Стал даже будто болеть, недомогать и пуще стремился из тайги на нары, которые всё больше манили. Он их належал . Однажды сильно приболел в избушке деревенский хворый их мужик. Мужика родственники вывезли, а Фёдора попросили: поедешь мимо – забери радиостанцию. Заехал. Избушка маленькая и тесная, в половину нары. На стене ковёр с оленями. А на нарах – спальный мешок, фуфайка, тряпки, обёртки от таблеток, которыми завален и стол. Всё на нарах до такой степени спрессованно, налёжено, что напоминало звериное логово. Вот что-то подобное, только без обёрток, и у Фёдора належалось.
Фёдор ещё нашёл лёжку соболя – в листвени прикорневое дупло. Разрубил и увидел постель: гнилушки, травка, мышиные шкурки. И всё перепрелое и до такой степени потусторонне-звериное и тоже налёженное, что как в чужую тайну заглянул.
Вообще в тайге вылезало много тайн. В деревнях и особенно городах семейное, личное скрыто наглухо от глаз и ушей. Кто и чем живёт рядом, как звать кого? Одному Богу известно. А на охоте есть радиостанция, и огромная местность так говорит голосами, что у каждого в голове целая карта характеров с подложкой из рек и гор. На топоснове люди-голоса – каждый со своей манерой, повадкой, особенностью – словечками, откашливанием. Из каждого голоса, высокого ли низкого, напористого или варёного, – целый портрет многолетний. Кто-то, ни разу не виданный, с женой заговорил, и тайное, семейное, зазвучало на весь свет. «Слышь, мужики, вы помолчите маленько, щас Старикова Курья с домом разговаривать будет». Притихают, а сами на подслухе. Старикова Курья, басовитый мужик, который всегда на связи и общепризнанно «на под-вид диспетчера», всегда знает погоду и всё всем передаст. Если дело днём и почти все мужики на путиках, Курья всё равно ощущает зал и говорит с поправкой. В таких разговорах никакой лирики, даже наоборот, и показное бывает. Жена высоким, певучим голосом старается тёплое избяное пролить на всю округу, и голос, как рассада, тянется по стуже: «Слушай, а Алёнка сегодня как заплачет, папа, папа». А папа на ветру на вершине сопки, и не хочет, чтоб слова эти простыли, и только отвечает басовито и всё-таки с улыбкой: «Ну понятно, понятно», мол, ладно, ладно, не выстужай избу, закрой двери-то.

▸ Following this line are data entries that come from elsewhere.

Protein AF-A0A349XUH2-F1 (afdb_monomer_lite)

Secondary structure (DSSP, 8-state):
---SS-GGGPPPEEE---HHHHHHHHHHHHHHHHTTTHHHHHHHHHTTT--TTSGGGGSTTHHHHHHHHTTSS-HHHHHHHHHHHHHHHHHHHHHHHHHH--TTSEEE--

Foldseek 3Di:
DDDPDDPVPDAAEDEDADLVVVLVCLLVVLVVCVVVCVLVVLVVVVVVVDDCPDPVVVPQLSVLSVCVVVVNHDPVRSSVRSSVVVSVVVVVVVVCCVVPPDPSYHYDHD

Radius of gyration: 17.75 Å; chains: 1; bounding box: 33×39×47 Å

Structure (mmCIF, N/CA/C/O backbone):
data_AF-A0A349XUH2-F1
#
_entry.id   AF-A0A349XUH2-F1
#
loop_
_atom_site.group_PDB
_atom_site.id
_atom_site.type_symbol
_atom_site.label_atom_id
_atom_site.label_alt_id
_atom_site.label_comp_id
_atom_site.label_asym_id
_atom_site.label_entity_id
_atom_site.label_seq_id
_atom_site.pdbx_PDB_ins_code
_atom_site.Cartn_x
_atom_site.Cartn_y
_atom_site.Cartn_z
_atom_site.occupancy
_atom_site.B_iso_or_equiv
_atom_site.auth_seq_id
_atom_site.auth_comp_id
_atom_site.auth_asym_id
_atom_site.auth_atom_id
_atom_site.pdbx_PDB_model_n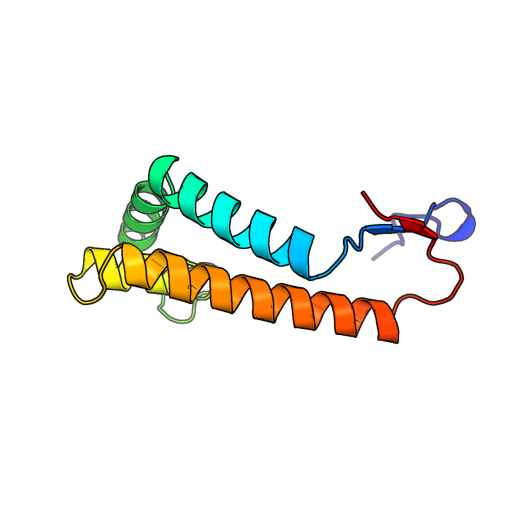um
ATOM 1 N N . GLY A 1 1 ? 1.423 -26.798 -12.226 1.00 63.47 1 GLY A N 1
ATOM 2 C CA . GLY A 1 1 ? 0.225 -26.786 -13.091 1.00 63.47 1 GLY A CA 1
ATOM 3 C C . GLY A 1 1 ? 0.644 -26.495 -14.520 1.00 63.47 1 GLY A C 1
ATOM 4 O O . GLY A 1 1 ? 1.800 -26.125 -14.702 1.00 63.47 1 GLY A O 1
ATOM 5 N N . PRO A 1 2 ? -0.235 -26.680 -15.519 1.00 75.81 2 PRO A N 1
ATOM 6 C CA . PRO A 1 2 ? 0.082 -26.324 -16.899 1.00 75.81 2 PRO A CA 1
ATOM 7 C C . PRO A 1 2 ? 0.328 -24.815 -17.022 1.00 75.81 2 PRO A C 1
ATOM 9 O O . PRO A 1 2 ? -0.276 -24.017 -16.303 1.00 75.81 2 PRO A O 1
ATOM 12 N N . MET A 1 3 ? 1.239 -24.436 -17.915 1.00 79.00 3 MET A N 1
ATOM 13 C CA . MET A 1 3 ? 1.532 -23.039 -18.215 1.00 79.00 3 MET A CA 1
ATOM 14 C C . MET A 1 3 ? 0.334 -22.447 -18.973 1.00 79.00 3 MET A C 1
ATOM 16 O O . MET A 1 3 ? 0.031 -22.882 -20.078 1.00 79.00 3 MET A O 1
ATOM 20 N N . ILE A 1 4 ? -0.395 -21.517 -18.346 1.00 86.25 4 ILE A N 1
ATOM 21 C CA . ILE A 1 4 ? -1.626 -20.930 -18.918 1.00 86.25 4 ILE A CA 1
ATOM 22 C C . ILE A 1 4 ? -1.295 -19.884 -19.996 1.00 86.25 4 ILE A C 1
ATOM 24 O O . 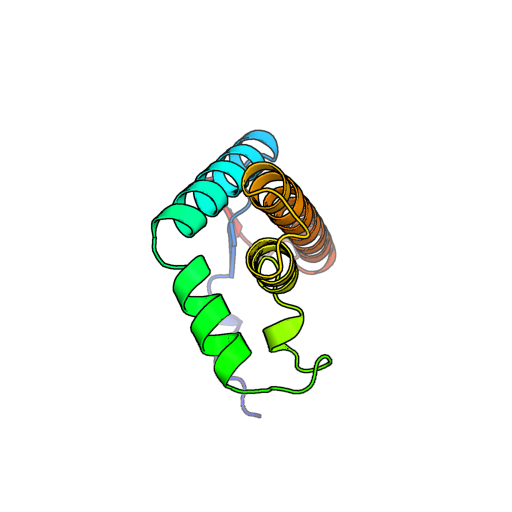ILE A 1 4 ? -2.084 -19.656 -20.907 1.00 86.25 4 ILE A O 1
ATOM 28 N N . VAL A 1 5 ? -0.121 -19.258 -19.896 1.00 86.88 5 VAL A N 1
ATOM 29 C CA . VAL A 1 5 ? 0.350 -18.214 -20.809 1.00 86.88 5 VAL A CA 1
ATOM 30 C C . VAL A 1 5 ? 1.580 -18.731 -21.537 1.00 86.88 5 VAL A C 1
ATOM 32 O O . VAL A 1 5 ? 2.563 -19.076 -20.887 1.00 86.88 5 VAL A O 1
ATOM 35 N N . ASP A 1 6 ? 1.511 -18.770 -22.865 1.00 88.00 6 ASP A N 1
ATOM 36 C CA . ASP A 1 6 ? 2.650 -19.068 -23.733 1.00 88.00 6 ASP A CA 1
ATOM 37 C C . ASP A 1 6 ? 3.625 -17.873 -23.724 1.00 88.00 6 ASP A C 1
ATOM 39 O O . ASP A 1 6 ? 3.253 -16.795 -24.205 1.00 88.00 6 ASP A O 1
ATOM 43 N N . PRO A 1 7 ? 4.844 -18.015 -23.168 1.00 81.38 7 PRO A N 1
ATOM 44 C CA . PRO A 1 7 ? 5.801 -16.921 -23.052 1.00 81.38 7 PRO A CA 1
ATOM 45 C C . PRO A 1 7 ? 6.232 -16.364 -24.408 1.00 81.38 7 PRO A C 1
ATOM 47 O O . PRO A 1 7 ? 6.500 -15.168 -24.493 1.00 81.38 7 PRO A O 1
ATOM 50 N N . ASP A 1 8 ? 6.237 -17.195 -25.455 1.00 85.69 8 ASP A N 1
ATOM 51 C CA . ASP A 1 8 ? 6.669 -16.810 -26.803 1.00 85.69 8 ASP A CA 1
ATOM 52 C C . ASP A 1 8 ? 5.608 -15.961 -27.521 1.00 85.69 8 ASP A C 1
ATOM 54 O O . ASP A 1 8 ? 5.890 -15.277 -28.506 1.00 85.69 8 ASP A O 1
ATOM 58 N N . ARG A 1 9 ? 4.369 -15.977 -27.016 1.00 89.75 9 ARG A N 1
ATOM 59 C CA . ARG A 1 9 ? 3.231 -15.213 -27.548 1.00 89.75 9 ARG A CA 1
ATOM 60 C C . ARG A 1 9 ? 2.763 -14.101 -26.611 1.00 89.75 9 ARG A C 1
ATOM 62 O O . ARG A 1 9 ? 1.802 -13.401 -26.933 1.00 89.75 9 ARG A O 1
ATOM 69 N N . ALA A 1 10 ? 3.401 -13.947 -25.454 1.00 91.38 10 ALA A N 1
ATOM 70 C CA . ALA A 1 10 ?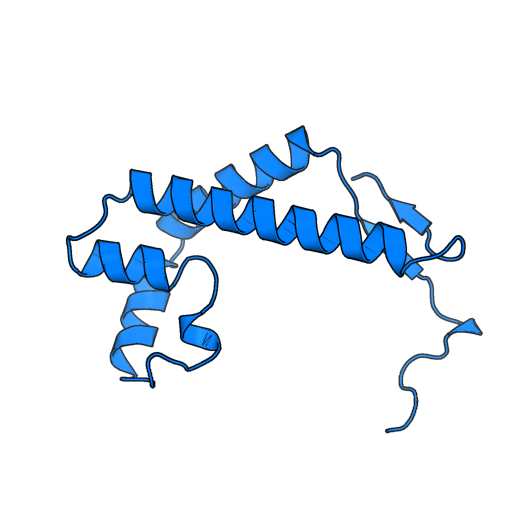 3.023 -12.969 -24.448 1.00 91.38 10 ALA A CA 1
ATOM 71 C C . ALA A 1 10 ? 3.797 -11.659 -24.617 1.00 91.38 10 ALA A C 1
ATOM 73 O O . ALA A 1 10 ? 5.015 -11.649 -24.771 1.00 91.38 10 ALA A O 1
ATOM 74 N N . GLN A 1 11 ? 3.092 -10.533 -24.493 1.00 91.62 11 GLN A N 1
ATOM 75 C CA . GLN A 1 11 ? 3.734 -9.231 -24.351 1.00 91.62 11 GLN A CA 1
ATOM 76 C C . GLN A 1 11 ? 3.940 -8.913 -22.868 1.00 91.62 11 GLN A C 1
ATOM 78 O O . GLN A 1 11 ? 2.994 -8.912 -22.079 1.00 91.62 11 GLN A O 1
ATOM 83 N N . LYS A 1 12 ? 5.186 -8.620 -22.496 1.00 92.62 12 LYS A N 1
ATOM 84 C CA . LYS A 1 12 ? 5.597 -8.350 -21.117 1.00 92.62 12 LYS A CA 1
ATOM 85 C C . LYS A 1 12 ? 5.744 -6.847 -20.913 1.00 92.62 12 LYS A C 1
ATOM 87 O O . LYS A 1 12 ? 6.528 -6.198 -21.603 1.00 92.62 12 LYS A O 1
ATOM 92 N N . LEU A 1 13 ? 4.973 -6.287 -19.982 1.00 94.12 13 LEU A N 1
ATOM 93 C CA . LEU A 1 13 ? 4.917 -4.847 -19.725 1.00 94.12 13 LEU A CA 1
ATOM 94 C C . LEU A 1 13 ? 5.191 -4.534 -18.254 1.00 94.12 13 LEU A C 1
ATOM 96 O O . LEU A 1 13 ? 4.657 -5.190 -17.359 1.00 94.12 13 LEU A O 1
ATOM 100 N N . VAL A 1 14 ? 5.959 -3.475 -18.006 1.00 94.56 14 VAL A N 1
ATOM 101 C CA . VAL A 1 14 ? 6.190 -2.906 -16.670 1.00 94.56 14 VAL A CA 1
ATOM 102 C C . VAL A 1 14 ? 5.792 -1.448 -16.693 1.00 94.56 14 VAL A C 1
ATOM 104 O O . VAL A 1 14 ? 6.399 -0.651 -17.400 1.00 94.56 14 VAL A O 1
ATOM 107 N N . VAL A 1 15 ? 4.802 -1.076 -15.890 1.00 93.50 15 VAL A N 1
ATOM 108 C CA . VAL A 1 15 ? 4.389 0.323 -15.756 1.00 93.50 15 VAL A CA 1
ATOM 109 C C . VAL A 1 15 ? 5.140 0.941 -14.585 1.00 93.50 15 VAL A C 1
ATOM 111 O O . VAL A 1 15 ? 4.922 0.568 -13.431 1.00 93.50 15 VAL A O 1
ATOM 114 N N . LEU A 1 16 ? 6.040 1.878 -14.882 1.00 91.25 16 LEU A N 1
ATOM 115 C CA . LEU A 1 16 ? 6.937 2.471 -13.894 1.00 91.25 16 LEU A CA 1
ATOM 116 C C . LEU A 1 16 ? 6.987 4.000 -14.049 1.00 91.25 16 LEU A C 1
ATOM 118 O O . LEU A 1 16 ? 7.903 4.523 -14.683 1.00 91.25 16 LEU A O 1
ATOM 122 N N . PRO A 1 17 ? 6.008 4.731 -13.483 1.00 92.44 17 PRO A N 1
ATOM 123 C CA . PRO A 1 17 ? 6.031 6.190 -13.473 1.00 92.44 17 PRO A CA 1
ATOM 124 C C . PRO A 1 17 ? 7.187 6.729 -12.626 1.00 92.44 17 PRO A C 1
ATOM 126 O O . PRO A 1 17 ? 7.722 6.046 -11.746 1.00 92.44 17 PRO A O 1
ATOM 129 N N . GLU A 1 18 ? 7.519 8.002 -12.833 1.00 93.06 18 GLU A N 1
ATOM 130 C CA . GLU A 1 18 ? 8.488 8.692 -11.991 1.00 93.06 18 GLU A CA 1
ATOM 131 C C . GLU A 1 18 ? 8.065 8.684 -10.516 1.00 93.06 18 GLU A C 1
ATOM 133 O O . GLU A 1 18 ? 6.890 8.840 -10.165 1.00 93.06 18 GLU A O 1
ATOM 138 N N . ARG A 1 19 ? 9.046 8.535 -9.620 1.00 93.75 19 ARG A N 1
ATOM 139 C CA . ARG A 1 19 ? 8.798 8.411 -8.174 1.00 93.75 19 ARG A CA 1
ATOM 140 C C . ARG A 1 19 ? 7.972 9.567 -7.590 1.00 93.75 19 ARG A C 1
ATOM 142 O O . ARG A 1 19 ? 7.067 9.263 -6.811 1.00 93.75 19 ARG A O 1
ATOM 149 N N . PRO A 1 20 ? 8.214 10.851 -7.931 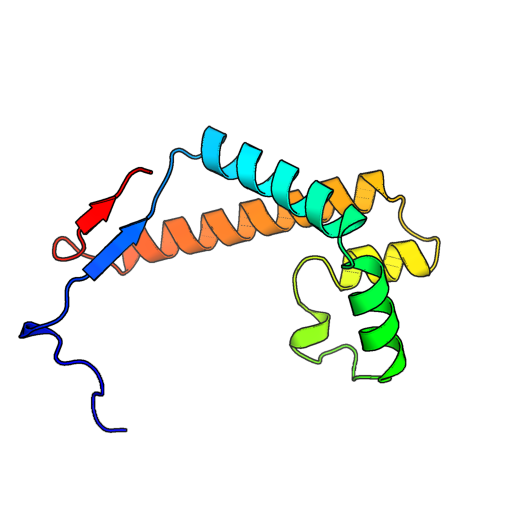1.00 95.38 20 PRO A N 1
ATOM 150 C CA . PRO A 1 20 ? 7.395 11.950 -7.418 1.00 95.38 20 PRO A CA 1
ATOM 151 C C . PRO A 1 20 ? 5.924 11.834 -7.838 1.00 95.38 20 PRO A C 1
ATOM 153 O O . PRO A 1 20 ? 5.034 11.965 -6.997 1.00 95.38 20 PRO A O 1
ATOM 156 N N . VAL A 1 21 ? 5.667 11.492 -9.106 1.00 95.75 21 VAL A N 1
ATOM 157 C CA . VAL A 1 21 ? 4.310 11.288 -9.641 1.00 95.75 21 VAL A CA 1
ATOM 158 C C . VAL A 1 21 ? 3.622 10.122 -8.934 1.00 95.75 21 VAL A C 1
ATOM 160 O O . VAL A 1 21 ? 2.470 10.238 -8.513 1.00 95.75 21 VAL A O 1
ATOM 163 N N . LEU A 1 22 ? 4.332 9.006 -8.750 1.00 96.00 22 LEU A N 1
ATOM 164 C CA . LEU A 1 22 ? 3.808 7.835 -8.052 1.0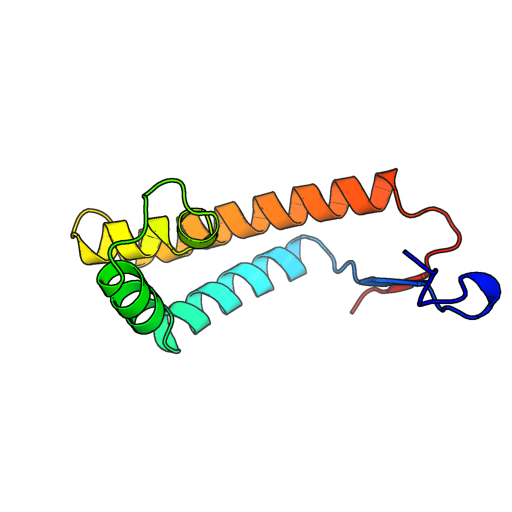0 96.00 22 LEU A CA 1
ATOM 165 C C . LEU A 1 22 ? 3.437 8.152 -6.601 1.00 96.00 22 LEU A C 1
ATOM 167 O O . LEU A 1 22 ? 2.358 7.779 -6.146 1.00 96.00 22 LEU A O 1
ATOM 171 N N . HIS A 1 23 ? 4.305 8.860 -5.878 1.00 96.50 23 HIS A N 1
ATOM 172 C CA . HIS A 1 23 ? 4.048 9.246 -4.492 1.00 96.50 23 HIS A CA 1
ATOM 173 C C . HIS A 1 23 ? 2.824 10.161 -4.377 1.00 96.50 23 HIS A C 1
ATOM 175 O O . HIS A 1 23 ? 1.966 9.913 -3.533 1.00 96.50 23 HIS A O 1
ATOM 181 N N . ALA A 1 24 ? 2.705 11.165 -5.251 1.00 96.94 24 ALA A N 1
ATOM 182 C CA . ALA A 1 24 ? 1.546 12.055 -5.272 1.00 96.94 24 ALA A CA 1
ATOM 183 C C . ALA A 1 24 ? 0.242 11.289 -5.558 1.00 96.94 24 ALA A C 1
ATOM 185 O O . ALA A 1 24 ? -0.764 11.489 -4.877 1.00 96.94 24 ALA A O 1
ATOM 186 N N . ARG A 1 25 ? 0.267 10.351 -6.518 1.00 97.38 25 ARG A N 1
ATOM 187 C CA . ARG A 1 25 ? -0.882 9.484 -6.827 1.00 97.38 25 ARG A CA 1
ATOM 188 C C . ARG A 1 25 ? -1.249 8.572 -5.652 1.00 97.38 25 ARG A C 1
ATOM 190 O O . ARG A 1 25 ? -2.435 8.398 -5.395 1.00 97.38 25 ARG A O 1
ATOM 197 N N . ILE A 1 26 ? -0.267 8.019 -4.934 1.00 97.94 26 ILE A N 1
ATOM 198 C CA . ILE A 1 26 ? -0.498 7.190 -3.739 1.00 97.94 26 ILE A CA 1
ATOM 199 C C . ILE A 1 26 ? -1.207 7.992 -2.646 1.00 97.94 26 ILE A C 1
ATOM 201 O O . ILE A 1 26 ? -2.211 7.511 -2.125 1.00 97.94 26 ILE A O 1
ATOM 205 N N . ASN A 1 27 ? -0.718 9.197 -2.334 1.00 96.25 27 ASN A N 1
ATOM 206 C CA . ASN A 1 27 ? -1.308 10.049 -1.298 1.00 96.25 27 ASN A CA 1
ATOM 207 C C . ASN A 1 27 ? -2.765 10.378 -1.642 1.00 96.25 27 ASN A C 1
ATOM 209 O O . ASN A 1 27 ? -3.670 10.034 -0.887 1.00 96.25 27 ASN A O 1
ATOM 213 N N . ARG A 1 28 ? -2.995 10.915 -2.848 1.00 97.31 28 ARG A N 1
ATOM 214 C CA . ARG A 1 28 ? -4.336 11.263 -3.334 1.00 97.31 28 ARG A CA 1
ATOM 215 C C . ARG A 1 28 ? -5.279 10.061 -3.348 1.00 97.31 28 ARG A C 1
ATOM 217 O O . ARG A 1 28 ? -6.456 10.192 -3.033 1.00 97.31 28 ARG A O 1
ATOM 224 N N . ARG A 1 29 ? -4.783 8.882 -3.738 1.00 97.69 29 ARG A N 1
ATOM 225 C CA . ARG A 1 29 ? -5.594 7.659 -3.752 1.00 97.69 29 ARG A CA 1
ATOM 226 C C . ARG A 1 29 ? -6.020 7.271 -2.342 1.00 97.69 29 ARG A C 1
ATOM 228 O O . ARG A 1 29 ? -7.173 6.912 -2.156 1.00 97.69 29 ARG A O 1
ATOM 235 N N . PHE A 1 30 ? -5.109 7.316 -1.375 1.00 96.31 30 PHE A N 1
ATOM 236 C CA . PHE A 1 30 ? -5.444 6.927 -0.011 1.00 96.31 30 PHE A CA 1
ATOM 237 C C . PHE A 1 30 ? -6.407 7.928 0.642 1.00 96.31 30 PHE A C 1
ATOM 239 O O . PHE A 1 30 ? -7.372 7.518 1.276 1.00 96.31 30 PHE A O 1
ATOM 246 N N . GLU A 1 31 ? -6.216 9.229 0.409 1.00 96.38 31 GLU A N 1
ATOM 247 C CA . GLU A 1 31 ? -7.199 10.250 0.790 1.00 96.38 31 GLU A CA 1
ATOM 248 C C . GLU A 1 31 ? -8.574 9.943 0.193 1.00 96.38 31 GLU A C 1
ATOM 250 O O . GLU A 1 31 ? -9.559 9.920 0.921 1.00 96.38 31 GLU A O 1
ATOM 255 N N . ALA A 1 32 ? -8.654 9.635 -1.105 1.00 97.56 32 ALA A N 1
ATOM 256 C CA . ALA A 1 32 ? -9.918 9.278 -1.744 1.00 97.56 32 ALA A CA 1
ATOM 257 C C . ALA A 1 32 ? -10.563 8.033 -1.108 1.00 97.56 32 ALA A C 1
ATOM 259 O O . ALA A 1 32 ? -11.760 8.055 -0.845 1.00 97.56 32 ALA A O 1
ATOM 260 N N . MET A 1 33 ? -9.774 6.998 -0.789 1.00 97.06 33 MET A N 1
ATOM 261 C CA . MET A 1 33 ? -10.260 5.781 -0.121 1.00 97.06 33 MET A CA 1
ATOM 262 C C . MET A 1 33 ? -10.941 6.083 1.220 1.00 97.06 33 MET A C 1
ATOM 264 O O . MET A 1 33 ? -11.999 5.524 1.503 1.00 97.06 33 MET A O 1
ATOM 268 N N . MET A 1 34 ? -10.385 7.005 2.016 1.00 96.38 34 MET A N 1
ATOM 269 C CA . MET A 1 34 ? -10.987 7.420 3.292 1.00 96.38 34 MET A CA 1
ATOM 270 C C . MET A 1 34 ? -12.367 8.070 3.126 1.00 96.38 34 MET A C 1
ATOM 272 O O . MET A 1 34 ? -13.151 8.057 4.068 1.00 96.38 34 MET A O 1
ATOM 276 N N . HIS A 1 35 ? -12.670 8.611 1.944 1.00 95.56 35 HIS A N 1
ATOM 277 C CA . HIS A 1 35 ? -13.958 9.229 1.619 1.00 95.56 35 HIS A CA 1
ATOM 278 C C . HIS A 1 35 ? -14.866 8.321 0.773 1.00 95.56 35 HIS A C 1
ATOM 280 O O . HIS A 1 35 ? -15.973 8.727 0.427 1.00 95.56 35 HIS A O 1
ATOM 286 N N . SER A 1 36 ? -14.407 7.122 0.394 1.00 94.94 36 SER A N 1
ATOM 287 C CA . SER A 1 36 ? -15.084 6.257 -0.579 1.00 94.94 36 SER A CA 1
ATOM 288 C C . SER A 1 36 ? -15.358 4.840 -0.064 1.00 94.94 36 SER A C 1
ATOM 290 O O . SER A 1 36 ? -15.370 3.908 -0.866 1.00 94.94 36 SER A O 1
ATOM 292 N N . GLY A 1 37 ? -15.546 4.658 1.246 1.00 95.00 37 GLY A N 1
ATOM 293 C CA . GLY A 1 37 ? -15.981 3.375 1.814 1.00 95.00 37 GLY A CA 1
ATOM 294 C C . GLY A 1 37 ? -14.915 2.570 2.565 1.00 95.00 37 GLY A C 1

Считается, что семья помогает в невзгодах, но Фёдора, когда лежал , неудачи только отделяли. В тайге его будоражило единственное: вокруг столько дармового, неучтённого, волшебно живого, что можно пустить в свою пользу, продать или обратить в закуску и раздарить нужным людям. И что он – без свидетелей с этими драгоценностями, и в этом особая тайна, личная, притягательная и ничуть не менее интересная, чем семейная. И свои счёты-расчёты, что можно превратить столько-то оленей, соболей или рыбин в снегоход или лодку. Или машину. И довершалось это умением не только добыть, а ещё и пристроить. Это и давало азарт, и становилось целью, и нарастало самолюбием, что, поди, руки-то из места растут, и добыть умеем, и договориться, и отношения выстроить с миром, пусть грешным, но нужным. И вообще, мы мужики крепкие, у нас и дома всё крепко, так что перед людями не стыдно. И жена – тоже часть крепости, хозяйства, завода. Со своими, конечно, бабьими немощами-странностями, но тут уж «чо поделашь». Вон Шектамакан вроде лучший охотник, а, бывает, так «евоная» выведет из себя, что фыркает потом неделю, что «никово баба не понимат».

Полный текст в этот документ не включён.